[Stored records]
··········
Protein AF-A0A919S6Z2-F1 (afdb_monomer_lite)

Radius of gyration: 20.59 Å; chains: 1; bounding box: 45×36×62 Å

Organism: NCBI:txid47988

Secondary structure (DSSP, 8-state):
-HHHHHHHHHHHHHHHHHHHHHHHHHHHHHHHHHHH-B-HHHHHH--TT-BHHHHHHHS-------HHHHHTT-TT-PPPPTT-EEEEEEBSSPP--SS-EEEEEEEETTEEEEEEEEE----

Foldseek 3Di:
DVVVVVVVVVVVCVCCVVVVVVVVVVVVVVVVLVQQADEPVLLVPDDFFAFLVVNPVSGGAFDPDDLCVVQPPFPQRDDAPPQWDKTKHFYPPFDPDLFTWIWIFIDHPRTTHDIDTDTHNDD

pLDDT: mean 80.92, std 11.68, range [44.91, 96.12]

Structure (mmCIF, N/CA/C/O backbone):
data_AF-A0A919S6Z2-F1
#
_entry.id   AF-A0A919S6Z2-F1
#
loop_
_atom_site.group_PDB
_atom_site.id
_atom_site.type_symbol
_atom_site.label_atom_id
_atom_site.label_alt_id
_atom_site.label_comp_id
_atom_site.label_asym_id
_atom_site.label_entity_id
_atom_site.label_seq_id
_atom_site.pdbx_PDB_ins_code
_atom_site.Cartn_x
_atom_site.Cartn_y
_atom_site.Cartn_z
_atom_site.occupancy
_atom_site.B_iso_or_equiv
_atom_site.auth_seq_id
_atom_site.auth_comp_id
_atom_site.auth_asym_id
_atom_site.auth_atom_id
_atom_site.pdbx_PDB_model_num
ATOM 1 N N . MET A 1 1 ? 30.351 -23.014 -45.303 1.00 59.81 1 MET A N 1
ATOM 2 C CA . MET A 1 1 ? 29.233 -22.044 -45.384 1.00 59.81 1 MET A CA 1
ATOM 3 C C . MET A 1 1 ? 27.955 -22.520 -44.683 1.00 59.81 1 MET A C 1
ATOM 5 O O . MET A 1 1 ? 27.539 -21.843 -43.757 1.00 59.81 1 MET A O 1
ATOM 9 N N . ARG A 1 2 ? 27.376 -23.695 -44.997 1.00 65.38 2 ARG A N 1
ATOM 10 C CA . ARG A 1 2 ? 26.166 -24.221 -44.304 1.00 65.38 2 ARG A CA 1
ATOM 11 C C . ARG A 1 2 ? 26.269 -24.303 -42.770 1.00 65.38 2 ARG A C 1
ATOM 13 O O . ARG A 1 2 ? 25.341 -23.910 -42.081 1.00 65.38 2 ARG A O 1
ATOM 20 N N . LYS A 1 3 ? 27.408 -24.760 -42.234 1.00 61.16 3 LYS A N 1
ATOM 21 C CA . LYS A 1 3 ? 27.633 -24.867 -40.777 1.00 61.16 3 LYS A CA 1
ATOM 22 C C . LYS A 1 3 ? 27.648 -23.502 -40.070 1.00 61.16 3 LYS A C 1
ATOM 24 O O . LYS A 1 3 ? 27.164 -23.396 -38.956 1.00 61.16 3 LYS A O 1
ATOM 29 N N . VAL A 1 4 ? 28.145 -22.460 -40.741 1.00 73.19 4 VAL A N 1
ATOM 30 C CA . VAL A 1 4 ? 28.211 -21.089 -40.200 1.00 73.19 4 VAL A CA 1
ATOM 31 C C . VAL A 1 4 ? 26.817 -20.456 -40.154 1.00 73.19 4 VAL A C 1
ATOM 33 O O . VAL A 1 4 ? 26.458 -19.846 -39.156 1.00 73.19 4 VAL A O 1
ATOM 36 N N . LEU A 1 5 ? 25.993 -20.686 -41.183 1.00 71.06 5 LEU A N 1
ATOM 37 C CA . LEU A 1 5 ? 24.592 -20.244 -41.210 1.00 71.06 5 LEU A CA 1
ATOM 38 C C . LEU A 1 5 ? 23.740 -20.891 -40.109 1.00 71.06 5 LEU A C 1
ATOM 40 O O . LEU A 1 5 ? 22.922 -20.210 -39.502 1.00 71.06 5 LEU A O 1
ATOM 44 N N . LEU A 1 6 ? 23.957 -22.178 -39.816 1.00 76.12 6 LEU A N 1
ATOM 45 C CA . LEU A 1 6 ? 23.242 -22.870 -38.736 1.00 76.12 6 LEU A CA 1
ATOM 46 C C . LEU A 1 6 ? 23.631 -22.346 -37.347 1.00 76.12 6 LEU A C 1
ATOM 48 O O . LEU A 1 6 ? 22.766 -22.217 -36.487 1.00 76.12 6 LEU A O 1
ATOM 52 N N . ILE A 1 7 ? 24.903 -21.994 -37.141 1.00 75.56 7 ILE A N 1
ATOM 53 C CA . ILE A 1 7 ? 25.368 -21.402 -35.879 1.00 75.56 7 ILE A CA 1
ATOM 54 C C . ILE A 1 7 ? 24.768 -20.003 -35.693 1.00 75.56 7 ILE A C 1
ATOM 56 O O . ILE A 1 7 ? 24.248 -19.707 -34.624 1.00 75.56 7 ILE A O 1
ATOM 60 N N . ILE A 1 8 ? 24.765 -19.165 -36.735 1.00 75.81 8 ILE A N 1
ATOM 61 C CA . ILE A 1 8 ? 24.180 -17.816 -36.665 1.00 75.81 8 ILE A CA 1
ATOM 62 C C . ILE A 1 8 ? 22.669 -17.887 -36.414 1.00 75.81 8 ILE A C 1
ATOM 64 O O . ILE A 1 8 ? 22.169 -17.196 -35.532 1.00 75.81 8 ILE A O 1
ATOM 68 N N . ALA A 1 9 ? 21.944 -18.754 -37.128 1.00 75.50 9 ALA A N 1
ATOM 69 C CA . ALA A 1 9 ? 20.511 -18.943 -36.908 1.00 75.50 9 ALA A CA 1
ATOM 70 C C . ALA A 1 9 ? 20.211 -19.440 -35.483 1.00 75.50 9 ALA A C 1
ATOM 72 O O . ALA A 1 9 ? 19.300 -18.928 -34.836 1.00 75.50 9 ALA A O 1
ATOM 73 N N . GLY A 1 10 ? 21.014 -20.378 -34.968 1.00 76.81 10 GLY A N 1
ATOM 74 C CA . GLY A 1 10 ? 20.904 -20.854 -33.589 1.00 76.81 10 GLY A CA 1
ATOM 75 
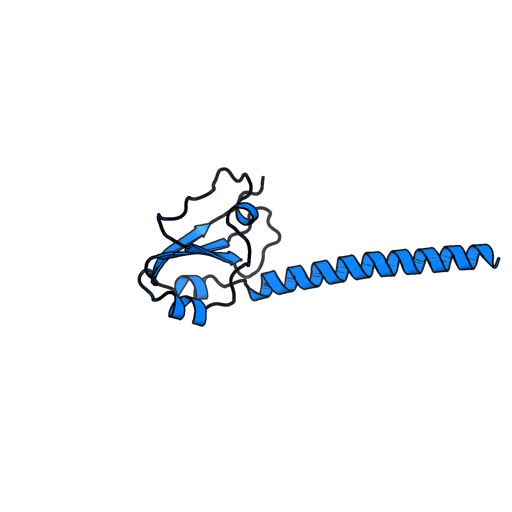C C . GLY A 1 10 ? 21.112 -19.736 -32.567 1.00 76.81 10 GLY A C 1
ATOM 76 O O . GLY A 1 10 ? 20.307 -19.596 -31.653 1.00 76.81 10 GLY A O 1
ATOM 77 N N . VAL A 1 11 ? 22.134 -18.895 -32.755 1.00 76.88 11 VAL A N 1
ATOM 78 C CA . VAL A 1 11 ? 22.423 -17.758 -31.865 1.00 76.88 11 VAL A CA 1
ATOM 79 C C . VAL A 1 11 ? 21.313 -16.708 -31.910 1.00 76.88 11 VAL A C 1
ATOM 81 O O . VAL A 1 11 ? 20.907 -16.228 -30.858 1.00 76.88 11 VAL A O 1
ATOM 84 N N . VAL A 1 12 ? 20.766 -16.381 -33.085 1.00 77.12 12 VAL A N 1
ATOM 85 C CA . VAL A 1 12 ? 19.662 -15.408 -33.194 1.00 77.12 12 VAL A CA 1
ATOM 86 C C . VAL A 1 12 ?
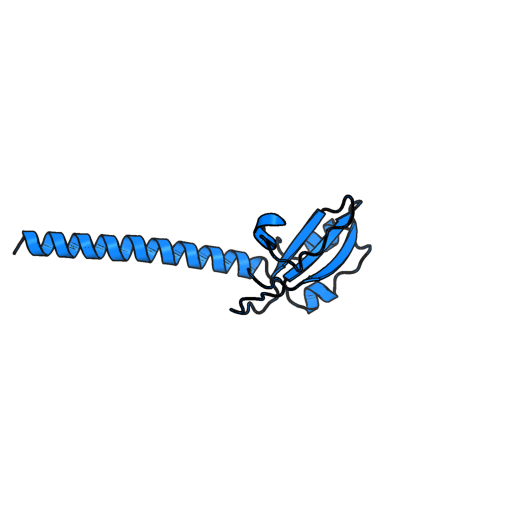 18.405 -15.913 -32.488 1.00 77.12 12 VAL A C 1
ATOM 88 O O . VAL A 1 12 ? 17.783 -15.157 -31.747 1.00 77.12 12 VAL A O 1
ATOM 91 N N . VAL A 1 13 ? 18.053 -17.192 -32.646 1.00 74.38 13 VAL A N 1
ATOM 92 C CA . VAL A 1 13 ? 16.907 -17.783 -31.936 1.00 74.38 13 VAL A CA 1
ATOM 93 C C . VAL A 1 13 ? 17.131 -17.769 -30.424 1.00 74.38 13 VAL A C 1
ATOM 95 O O . VAL A 1 13 ? 16.205 -17.464 -29.677 1.00 74.38 13 VAL A O 1
ATOM 98 N N . LEU A 1 14 ? 18.356 -18.031 -29.964 1.00 74.31 14 LEU A N 1
ATOM 99 C CA . LEU A 1 14 ? 18.700 -17.999 -28.542 1.00 74.31 14 LEU A CA 1
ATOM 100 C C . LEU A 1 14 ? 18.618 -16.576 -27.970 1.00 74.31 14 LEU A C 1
··········
WHAT YOU ARE ASKED TO DO ::
Retype exactly the lines of the data above that fall between the line with "ATOM 5 O O ." and the line with "ATOM 70 C C", inclusive, and add nothing.

EXERCISE ANSWER ::
ATOM 5 O O . MET A 1 1 ? 27.539 -21.843 -43.757 1.00 59.81 1 MET A O 1
ATOM 9 N N . ARG A 1 2 ? 27.376 -23.695 -44.997 1.00 65.38 2 ARG A N 1
ATOM 10 C CA . ARG A 1 2 ? 26.166 -24.221 -44.304 1.00 65.38 2 ARG A CA 1
ATOM 11 C C . ARG A 1 2 ? 26.269 -24.303 -42.770 1.00 65.38 2 ARG A C 1
ATOM 13 O O . ARG A 1 2 ? 25.341 -23.910 -42.081 1.00 65.38 2 ARG A O 1
ATOM 20 N N . LYS A 1 3 ? 27.408 -24.760 -42.234 1.00 61.16 3 LYS A N 1
ATOM 21 C CA . LYS A 1 3 ? 27.633 -24.867 -40.777 1.00 61.16 3 LYS A CA 1
ATOM 22 C C . LYS A 1 3 ? 27.648 -23.502 -40.070 1.00 61.16 3 LYS A C 1
ATOM 24 O O . LYS A 1 3 ? 27.164 -23.396 -38.956 1.00 61.16 3 LYS A O 1
ATOM 29 N N . VAL A 1 4 ? 28.145 -22.460 -40.741 1.00 73.19 4 VAL A N 1
ATOM 30 C CA . VAL A 1 4 ? 28.211 -21.089 -40.200 1.00 73.19 4 VAL A CA 1
ATOM 31 C C . VAL A 1 4 ? 26.817 -20.456 -40.154 1.00 73.19 4 VAL A C 1
ATOM 33 O O . VAL A 1 4 ? 26.458 -19.846 -39.156 1.00 73.19 4 VAL A O 1
ATOM 36 N N . LEU A 1 5 ? 25.993 -20.686 -41.183 1.00 71.06 5 LEU A N 1
ATOM 37 C CA . LEU A 1 5 ? 24.592 -20.244 -41.210 1.00 71.06 5 LEU A CA 1
ATOM 38 C C . LEU A 1 5 ? 23.740 -20.891 -40.109 1.00 71.06 5 LEU A C 1
ATOM 40 O O . LEU A 1 5 ? 22.922 -20.210 -39.502 1.00 71.06 5 LEU A O 1
ATOM 44 N N . LEU A 1 6 ? 23.957 -22.178 -39.816 1.00 76.12 6 LEU A N 1
ATOM 45 C CA . LEU A 1 6 ? 23.242 -22.870 -38.736 1.00 76.12 6 LEU A CA 1
ATOM 46 C C . LEU A 1 6 ? 23.631 -22.346 -37.347 1.00 76.12 6 LEU A C 1
ATOM 48 O O . LEU A 1 6 ? 22.766 -22.217 -36.487 1.00 76.12 6 LEU A O 1
ATOM 52 N N . ILE A 1 7 ? 24.903 -21.994 -37.141 1.00 75.56 7 ILE A N 1
ATOM 53 C CA . ILE A 1 7 ? 25.368 -21.402 -35.879 1.00 75.56 7 ILE A CA 1
ATOM 54 C C . ILE A 1 7 ? 24.768 -20.003 -35.693 1.00 75.56 7 ILE A C 1
ATOM 56 O O . ILE A 1 7 ? 24.248 -19.707 -34.624 1.00 75.56 7 ILE A O 1
ATOM 60 N N . ILE A 1 8 ? 24.765 -19.165 -36.735 1.00 75.81 8 ILE A N 1
ATOM 61 C CA . ILE A 1 8 ? 24.180 -17.816 -36.665 1.00 75.81 8 ILE A CA 1
ATOM 62 C C . ILE A 1 8 ? 22.669 -17.887 -36.414 1.00 75.81 8 ILE A C 1
ATOM 64 O O . ILE A 1 8 ? 22.169 -17.196 -35.532 1.00 75.81 8 ILE A O 1
ATOM 68 N N . ALA A 1 9 ? 21.944 -18.754 -37.128 1.00 75.50 9 ALA A N 1
ATOM 69 C CA . ALA A 1 9 ? 20.511 -18.943 -36.908 1.00 75.50 9 ALA A CA 1
ATOM 70 C C . ALA A 1 9 ? 20.211 -19.440 -35.483 1.00 75.50 9 ALA A C 1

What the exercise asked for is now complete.